Adolescents tend to drink differently from adults. Their goal is not to sit around enjoying a glass of wine or two over the course of an evening. Rather, for many teens, the point is to get as drunk as possible, as quickly and cheaply as possible, in part to reduce the social anxiety epidemic at that age. Unfortunately, there are now more— and more dangerous—ways to accomplish this than ever before. The rising practice of mixing alcohol with super-caffeinated energy drinks; the marketing of fruit-flavored malt beverages in 23.5-ounce cans, each containing the equivalent alcohol of close to five beers; a shift in preference away from beer to hard liquor; and the influence of social media have raised the stakes.

If you think it can’t happen to your kids, think again. According to the CDC, about 90% of all teen alcohol consumption occurs in the form of binge drinking, which, experts say, peaks at age 19. Forty-one percent of 12th graders report having had a drink in the previous 30 days, and by the time, kids are in college that number climbs to 72%. Approximately 200,000 adolescents visit emergency rooms each year for drinking-related incidents, and an estimated 1,700 college students die. “Underage drinking doesn’t discriminate.”

As outrage grew, the FDA stepped in, and last year effectively ordered the makers of four brands, including PHUSION, which sells the cult favorite Four Loko, (referred to as liquid cocaine) to remove the caffeine. Four Loko was reformulated and is now back on the market. The sweetened beverage no longer contains caffeine, but each 23.5-ounce can has the alcohol equivalent of four to five beers. (Four beers for a female and five for a male over a two-hour period are considered binge-drinking.) Its popularity shows no signs of abating. YouTube alone has more than 5,000 videos extolling Four Loko, a.k.a. “Blackout in a Can.” There are rap songs glorifying it.

I can go into the preference of shots and the low-cost of getting high instead of doing drugs, but do I really have to?  In my last article, “Monster Energy Drinks” I spoke of the long-term damage or death so I will not repeat this again, instead I will pass on the suggestions to parents as part of keeping it true to the article.

WHAT PARENTS CAN DO:

1       Know the Warning Signs. Signs of extreme drinking include a drop in grades, change in behavior and mood, a change in friends, memory lapses, and difficulty concentrating.
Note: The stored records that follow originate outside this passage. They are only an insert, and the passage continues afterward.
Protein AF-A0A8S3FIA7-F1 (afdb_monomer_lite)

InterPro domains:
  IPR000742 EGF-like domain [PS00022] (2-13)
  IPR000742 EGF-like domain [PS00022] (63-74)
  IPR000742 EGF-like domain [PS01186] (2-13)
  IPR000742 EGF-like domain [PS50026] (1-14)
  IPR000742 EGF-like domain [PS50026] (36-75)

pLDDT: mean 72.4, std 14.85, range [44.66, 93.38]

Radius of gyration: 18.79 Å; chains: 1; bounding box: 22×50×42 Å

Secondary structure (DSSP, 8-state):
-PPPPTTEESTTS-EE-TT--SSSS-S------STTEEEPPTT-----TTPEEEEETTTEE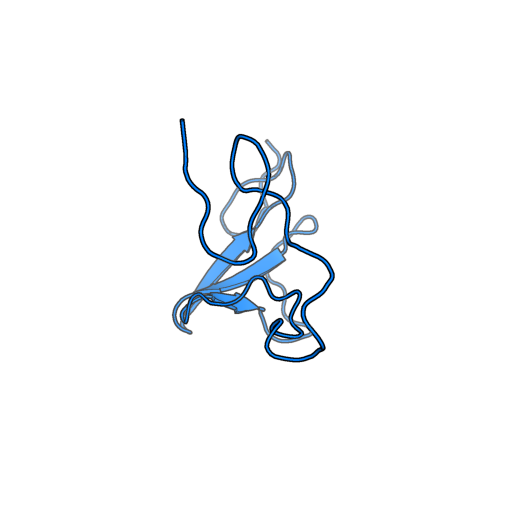EEEPPTTEESTTS-EE-

Sequence (78 aa):
MCYCLPGWMGTRCNDVRKSVPNQEIYSHKKALNSRALKACPDGVNPCLNDGSCFIFNGNQLMCACEEDYTGDLCEIQS

Organism: NCBI:txid392030

Foldseek 3Di:
DDDEDPQFDDPVRPDGDPPDDDDVPPPDPDPDPPPFKDFDPPPDQQAPDPWGWIGGNNHDIQTHEDPQFDDRRSPHGD

Structure (mmCIF, N/CA/C/O backbone):
data_AF-A0A8S3FIA7-F1
#
_entry.id   AF-A0A8S3FIA7-F1
#
loop_
_atom_site.group_PDB
_atom_site.id
_atom_site.type_symbol
_atom_site.label_atom_id
_atom_site.label_alt_id
_atom_site.label_comp_id
_atom_site.label_asym_id
_atom_site.label_entity_id
_atom_site.label_seq_id
_atom_site.pdbx_PDB_ins_code
_atom_site.Cartn_x
_atom_site.Cartn_y
_atom_site.Cartn_z
_atom_site.occupancy
_atom_site.B_iso_or_equiv
_atom_site.auth_seq_id
_atom_site.auth_comp_id
_atom_site.auth_asym_id
_atom_site.auth_atom_id
_atom_site.pdbx_PDB_model_num
ATOM 1 N N . MET A 1 1 ? 0.971 35.340 1.008 1.00 58.25 1 MET A N 1
ATOM 2 C CA . MET A 1 1 ? 0.58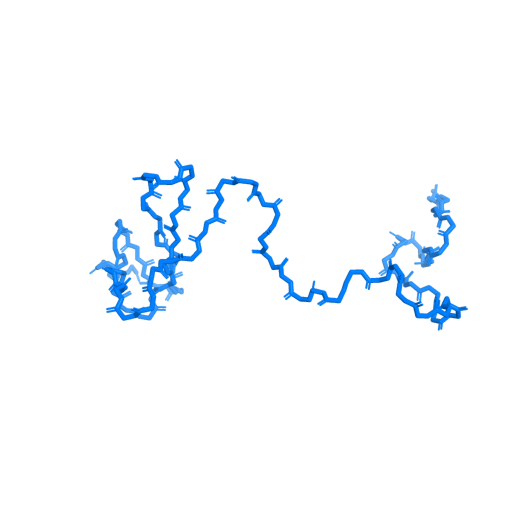5 35.243 -0.417 1.00 58.25 1 MET A CA 1
ATOM 3 C C . MET A 1 1 ? 1.510 34.246 -1.095 1.00 58.25 1 MET A C 1
ATOM 5 O O . MET A 1 1 ? 2.714 34.452 -1.021 1.00 58.25 1 MET A O 1
ATOM 9 N N . CYS A 1 2 ? 0.979 33.183 -1.704 1.00 54.62 2 CYS A N 1
ATOM 10 C CA . CYS A 1 2 ? 1.766 32.234 -2.499 1.00 54.62 2 CYS A CA 1
ATOM 11 C C . CYS A 1 2 ? 1.589 32.559 -3.985 1.00 54.62 2 CYS A C 1
ATOM 13 O O . CYS A 1 2 ? 0.461 32.766 -4.429 1.00 54.62 2 CYS A O 1
ATOM 15 N N . TYR A 1 3 ? 2.684 32.599 -4.741 1.00 66.06 3 TYR A N 1
ATOM 16 C CA . TYR A 1 3 ? 2.633 32.691 -6.198 1.00 66.06 3 TYR A CA 1
ATOM 17 C C . TYR A 1 3 ? 2.822 31.286 -6.770 1.00 66.06 3 TYR A C 1
ATOM 19 O O . TYR A 1 3 ? 3.811 30.622 -6.469 1.00 66.06 3 TYR A O 1
ATOM 27 N N . CYS A 1 4 ? 1.836 30.811 -7.529 1.00 69.19 4 CYS A N 1
ATOM 28 C CA . CYS A 1 4 ? 1.813 29.447 -8.045 1.00 69.19 4 CYS A CA 1
ATOM 29 C C . CYS A 1 4 ? 2.735 29.272 -9.253 1.00 69.19 4 CYS A C 1
ATOM 31 O O . CYS A 1 4 ? 2.907 30.188 -10.059 1.00 69.19 4 CYS A O 1
ATOM 33 N N . LEU A 1 5 ? 3.280 28.062 -9.394 1.00 67.69 5 LEU A N 1
ATOM 34 C CA . LEU A 1 5 ? 4.024 27.666 -10.585 1.00 67.69 5 LEU A CA 1
ATOM 35 C C . LEU A 1 5 ? 3.104 27.625 -11.821 1.00 67.69 5 LEU A C 1
ATOM 37 O O . LEU A 1 5 ? 1.903 27.365 -11.684 1.00 67.69 5 LEU A O 1
ATOM 41 N N . PRO A 1 6 ? 3.646 27.847 -13.034 1.00 64.00 6 PRO A N 1
ATOM 42 C CA . PRO A 1 6 ? 2.861 27.852 -14.264 1.00 64.00 6 PRO A CA 1
ATOM 43 C C . PRO A 1 6 ? 2.067 26.549 -14.435 1.00 64.00 6 PRO A C 1
ATOM 45 O O . PRO A 1 6 ? 2.640 25.465 -14.478 1.00 64.00 6 PRO A O 1
ATOM 48 N N . GLY A 1 7 ? 0.738 26.662 -14.509 1.00 61.28 7 GLY A N 1
ATOM 49 C CA . GLY A 1 7 ? -0.185 25.523 -14.624 1.00 61.28 7 GLY A CA 1
ATOM 50 C C . GLY A 1 7 ? -1.001 25.232 -13.362 1.00 61.28 7 GLY A C 1
ATOM 51 O O . GLY A 1 7 ? -2.031 24.564 -13.464 1.00 61.28 7 GLY A O 1
ATOM 52 N N . TRP A 1 8 ? -0.611 25.802 -12.219 1.00 73.94 8 TRP A N 1
ATOM 53 C CA . TRP A 1 8 ? -1.297 25.661 -10.935 1.00 73.94 8 TRP A CA 1
ATOM 54 C C . TRP A 1 8 ? -2.004 26.957 -10.531 1.00 73.94 8 TRP A C 1
ATOM 56 O O . TRP A 1 8 ? -1.530 28.058 -10.814 1.00 73.94 8 TRP A O 1
ATOM 66 N N . MET A 1 9 ? -3.153 26.834 -9.873 1.00 75.06 9 MET A N 1
ATOM 67 C CA . MET A 1 9 ? -3.989 27.957 -9.460 1.00 75.06 9 MET A CA 1
ATOM 68 C C . MET A 1 9 ? -4.672 27.707 -8.109 1.00 75.06 9 MET A C 1
ATOM 70 O O . MET A 1 9 ? -4.635 26.608 -7.556 1.00 75.06 9 MET A O 1
ATOM 74 N N . GLY A 1 10 ? -5.294 28.758 -7.580 1.00 71.00 10 GLY A N 1
ATOM 75 C CA . GLY A 1 10 ? -5.954 28.760 -6.277 1.00 71.00 10 GLY A CA 1
ATOM 76 C C . GLY A 1 10 ? -5.103 29.434 -5.204 1.00 71.00 10 GLY A C 1
ATOM 77 O O . GLY A 1 10 ? -3.896 29.607 -5.353 1.00 71.00 10 GLY A O 1
ATOM 78 N N . THR A 1 11 ? -5.731 29.809 -4.089 1.00 73.94 11 THR A N 1
ATOM 79 C CA . THR A 1 11 ? -5.060 30.506 -2.970 1.00 73.94 11 THR A CA 1
ATOM 80 C C . THR A 1 11 ? -3.937 29.682 -2.336 1.00 73.94 11 THR A C 1
ATOM 82 O O . THR A 1 11 ? -3.061 30.238 -1.674 1.00 73.94 11 THR A O 1
ATOM 85 N N . ARG A 1 12 ? -3.962 28.363 -2.565 1.00 75.50 12 ARG A N 1
ATOM 86 C CA . ARG A 1 12 ? -2.951 27.387 -2.143 1.00 75.50 12 ARG A CA 1
ATOM 87 C C . ARG A 1 12 ? -2.317 26.598 -3.300 1.00 75.50 12 ARG A C 1
ATOM 89 O O . ARG A 1 12 ? -1.569 25.675 -3.023 1.00 75.50 12 ARG A O 1
ATOM 96 N N . CYS A 1 13 ? -2.587 26.950 -4.562 1.00 71.50 13 CYS A N 1
ATOM 97 C CA . CYS A 1 13 ? -2.027 26.276 -5.745 1.00 71.50 13 CYS A CA 1
ATOM 98 C C . CYS A 1 13 ? -2.389 24.782 -5.893 1.00 71.50 13 CYS A C 1
ATOM 100 O O . CYS A 1 13 ? -1.558 24.012 -6.359 1.00 71.50 13 CYS A O 1
ATOM 102 N N . ASN A 1 14 ? -3.602 24.369 -5.507 1.00 73.38 14 ASN A N 1
ATOM 103 C CA . ASN A 1 14 ? -4.034 22.961 -5.555 1.00 73.38 14 ASN A CA 1
ATOM 104 C C . ASN A 1 14 ? -4.833 22.592 -6.818 1.00 73.38 14 ASN A C 1
ATOM 106 O O . ASN A 1 14 ? -5.116 21.416 -7.034 1.00 73.38 14 ASN A O 1
ATOM 110 N N . ASP A 1 15 ? -5.181 23.569 -7.656 1.00 72.81 15 ASP A N 1
ATOM 111 C CA . ASP A 1 15 ? -5.999 23.356 -8.851 1.00 72.81 15 ASP A CA 1
ATOM 112 C C . ASP A 1 15 ? -5.149 23.470 -10.125 1.00 72.81 15 ASP A C 1
ATOM 114 O O . ASP A 1 15 ? -4.291 24.345 -10.228 1.00 72.81 15 ASP A O 1
ATOM 118 N N . VAL A 1 16 ? -5.405 22.631 -11.135 1.00 64.56 16 VAL A N 1
ATOM 119 C CA . VAL A 1 16 ? -4.646 22.612 -12.404 1.00 64.56 16 VAL A CA 1
ATOM 120 C C . VAL A 1 16 ? -5.453 23.264 -13.534 1.00 64.56 16 VAL A C 1
ATOM 122 O O . VAL A 1 16 ? -6.655 23.015 -13.682 1.00 64.56 16 VAL A O 1
ATOM 125 N N . ARG A 1 17 ? -4.818 24.101 -14.372 1.00 61.31 17 ARG A N 1
ATOM 126 C CA . ARG A 1 17 ? -5.487 24.719 -15.537 1.00 61.31 17 ARG A CA 1
ATOM 127 C C . ARG A 1 17 ? -5.768 23.667 -16.614 1.00 61.31 17 ARG A C 1
ATOM 129 O O . ARG A 1 17 ? -4.858 23.171 -17.266 1.00 61.31 17 ARG A O 1
ATOM 136 N N . LYS A 1 18 ? -7.054 23.392 -16.850 1.00 50.19 18 LYS A N 1
ATOM 137 C CA . LYS A 1 18 ? -7.589 22.373 -17.780 1.00 50.19 18 LYS A CA 1
ATOM 138 C C . LYS A 1 18 ? -7.257 22.580 -19.276 1.00 50.19 18 LYS A C 1
ATOM 140 O O . LYS A 1 18 ? -7.767 21.843 -20.107 1.00 50.19 18 LYS A O 1
ATOM 145 N N . SER A 1 19 ? -6.446 23.577 -19.639 1.00 48.75 19 SER A N 1
ATOM 146 C CA . SER A 1 19 ? -6.162 23.976 -21.028 1.00 48.75 19 SER A CA 1
ATOM 147 C C . SER A 1 19 ? -4.821 23.467 -21.575 1.00 48.75 19 SER A C 1
ATOM 149 O O . SER A 1 19 ? -4.354 23.991 -22.582 1.00 48.75 19 SER A O 1
ATOM 151 N N . VAL A 1 20 ? -4.170 22.501 -20.916 1.00 49.50 20 VAL A N 1
ATOM 152 C CA . VAL A 1 20 ? -2.949 21.865 -21.440 1.00 49.50 20 VAL A CA 1
ATOM 153 C C . VAL A 1 20 ? -3.347 20.679 -22.336 1.00 49.50 20 VAL A C 1
ATOM 155 O O . VAL A 1 20 ? -3.991 19.751 -21.839 1.00 49.50 20 VAL A O 1
ATOM 158 N N . PRO A 1 21 ? -3.005 20.688 -23.640 1.00 45.72 21 PRO A N 1
ATOM 159 C CA . PRO A 1 21 ? -3.301 19.592 -24.555 1.00 45.72 21 PRO A CA 1
ATOM 160 C C . PRO A 1 21 ? -2.399 18.385 -24.266 1.00 45.72 21 PRO A C 1
ATOM 162 O O . PRO A 1 21 ? -1.180 18.482 -24.296 1.00 45.72 21 PRO A O 1
ATOM 165 N N . ASN A 1 22 ? -3.064 17.280 -23.948 1.00 44.66 22 ASN A N 1
ATOM 166 C CA . ASN A 1 22 ? -2.667 15.875 -23.875 1.00 44.66 22 ASN A CA 1
ATOM 167 C C . ASN A 1 22 ? -1.169 15.467 -23.957 1.00 44.66 22 ASN A C 1
ATOM 169 O O . ASN A 1 22 ? -0.508 15.641 -24.975 1.00 44.66 2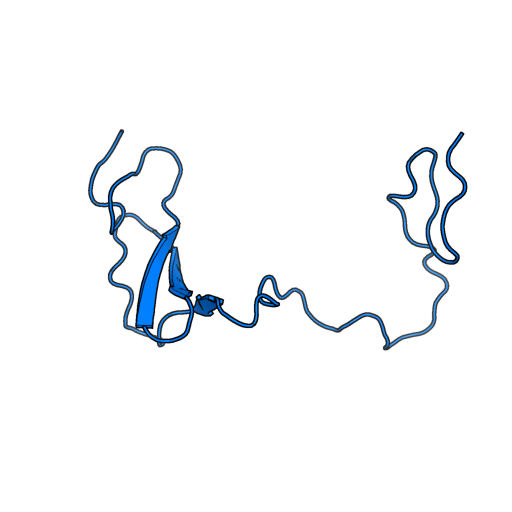2 ASN A O 1
ATOM 173 N N . GLN A 1 23 ? -0.763 14.718 -22.917 1.00 55.62 23 GLN A N 1
ATOM 174 C CA . GLN A 1 23 ? 0.359 13.760 -22.840 1.00 55.62 23 GLN A CA 1
ATOM 175 C C . GLN A 1 23 ? 1.781 14.258 -22.515 1.00 55.62 23 GLN A C 1
ATOM 177 O O . GLN A 1 23 ? 2.760 13.683 -22.963 1.00 55.62 23 GLN A O 1
ATOM 182 N N . GLU A 1 24 ? 1.888 15.172 -21.549 1.00 46.12 24 GLU A N 1
ATOM 183 C CA . GLU A 1 24 ? 2.768 14.971 -20.373 1.00 46.12 24 GLU A CA 1
ATOM 184 C C . GLU A 1 24 ? 1.985 15.181 -19.064 1.00 46.12 24 GLU A C 1
ATOM 186 O O . GLU A 1 24 ? 2.455 15.700 -18.058 1.00 46.12 24 GLU A O 1
ATOM 191 N N . ILE A 1 25 ? 0.735 14.727 -19.067 1.00 57.44 25 ILE A N 1
ATOM 192 C CA . ILE A 1 25 ? 0.097 14.254 -17.845 1.00 57.44 25 ILE A CA 1
ATOM 193 C C . ILE A 1 25 ? 0.438 12.770 -17.852 1.00 57.44 25 ILE A C 1
ATOM 195 O O . ILE A 1 25 ? -0.100 12.047 -18.692 1.00 57.44 25 ILE A O 1
ATOM 199 N N . TYR A 1 26 ? 1.393 12.325 -17.027 1.00 49.41 26 TYR A N 1
ATOM 200 C CA . TYR A 1 26 ? 1.678 10.896 -16.870 1.00 49.41 26 TYR A CA 1
ATOM 201 C C . TYR A 1 26 ? 0.337 10.164 -16.768 1.00 49.41 26 TYR A C 1
ATOM 203 O O . TYR A 1 26 ? -0.447 10.436 -15.859 1.00 49.41 26 TYR A O 1
ATOM 211 N N . SER A 1 27 ? 0.046 9.277 -17.721 1.00 51.72 27 SER A N 1
ATOM 212 C CA . SER A 1 27 ? -1.200 8.502 -17.773 1.00 51.72 27 SER A CA 1
ATOM 213 C C . SER A 1 27 ? -1.200 7.397 -16.709 1.00 51.72 27 SER A C 1
ATOM 215 O O . SER A 1 27 ? -1.420 6.219 -16.961 1.00 51.72 27 SER A O 1
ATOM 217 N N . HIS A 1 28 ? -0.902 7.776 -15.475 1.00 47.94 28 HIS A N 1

2       Open a Dialogue. Ask your kids what kinds of experiences they’re having, make your personal values clear, and calmly lay out the risks. Studies have found that parents who combine clear expectations of accountability with support and warmth have more success in curbing binge drinking than either strictly authoritarian or overly indulgent parents.

3       Establish a Code Word. Before your kids go out, agree on a phrase they can say if they are in an uncomfortable situation and need to give you a signal to come get them right away, no questions asked.

4       If You Tell Your Kids Just One Thing, Make It This … “If someone has been drinking Jungle Juice or doing shots in a short amount of time, their blood alcohol level can continue to rise dangerously after they appear to fall asleep,” Dr. O’Brien points out. This is how kids die. “Tell your kids: If you can’t rouse someone, call 911. The worst that can happen is you’ll be embarrassed or your parents will get angry. Nevertheless, the alternative is far worse. We all know kids make mistakes. Unfortunately, some mistakes can’t be fixed.”

We send children to school for a higher education as in colleges and universities.  America is concerned about how low we are in the education realm compared to other countries.  My personal question remains; what do we expect them to learn if they have scrambled their brain?  Remember, the quote from “Forest Gump” – “Stupid is as Stupid Does.”  We certainly have reason for concern.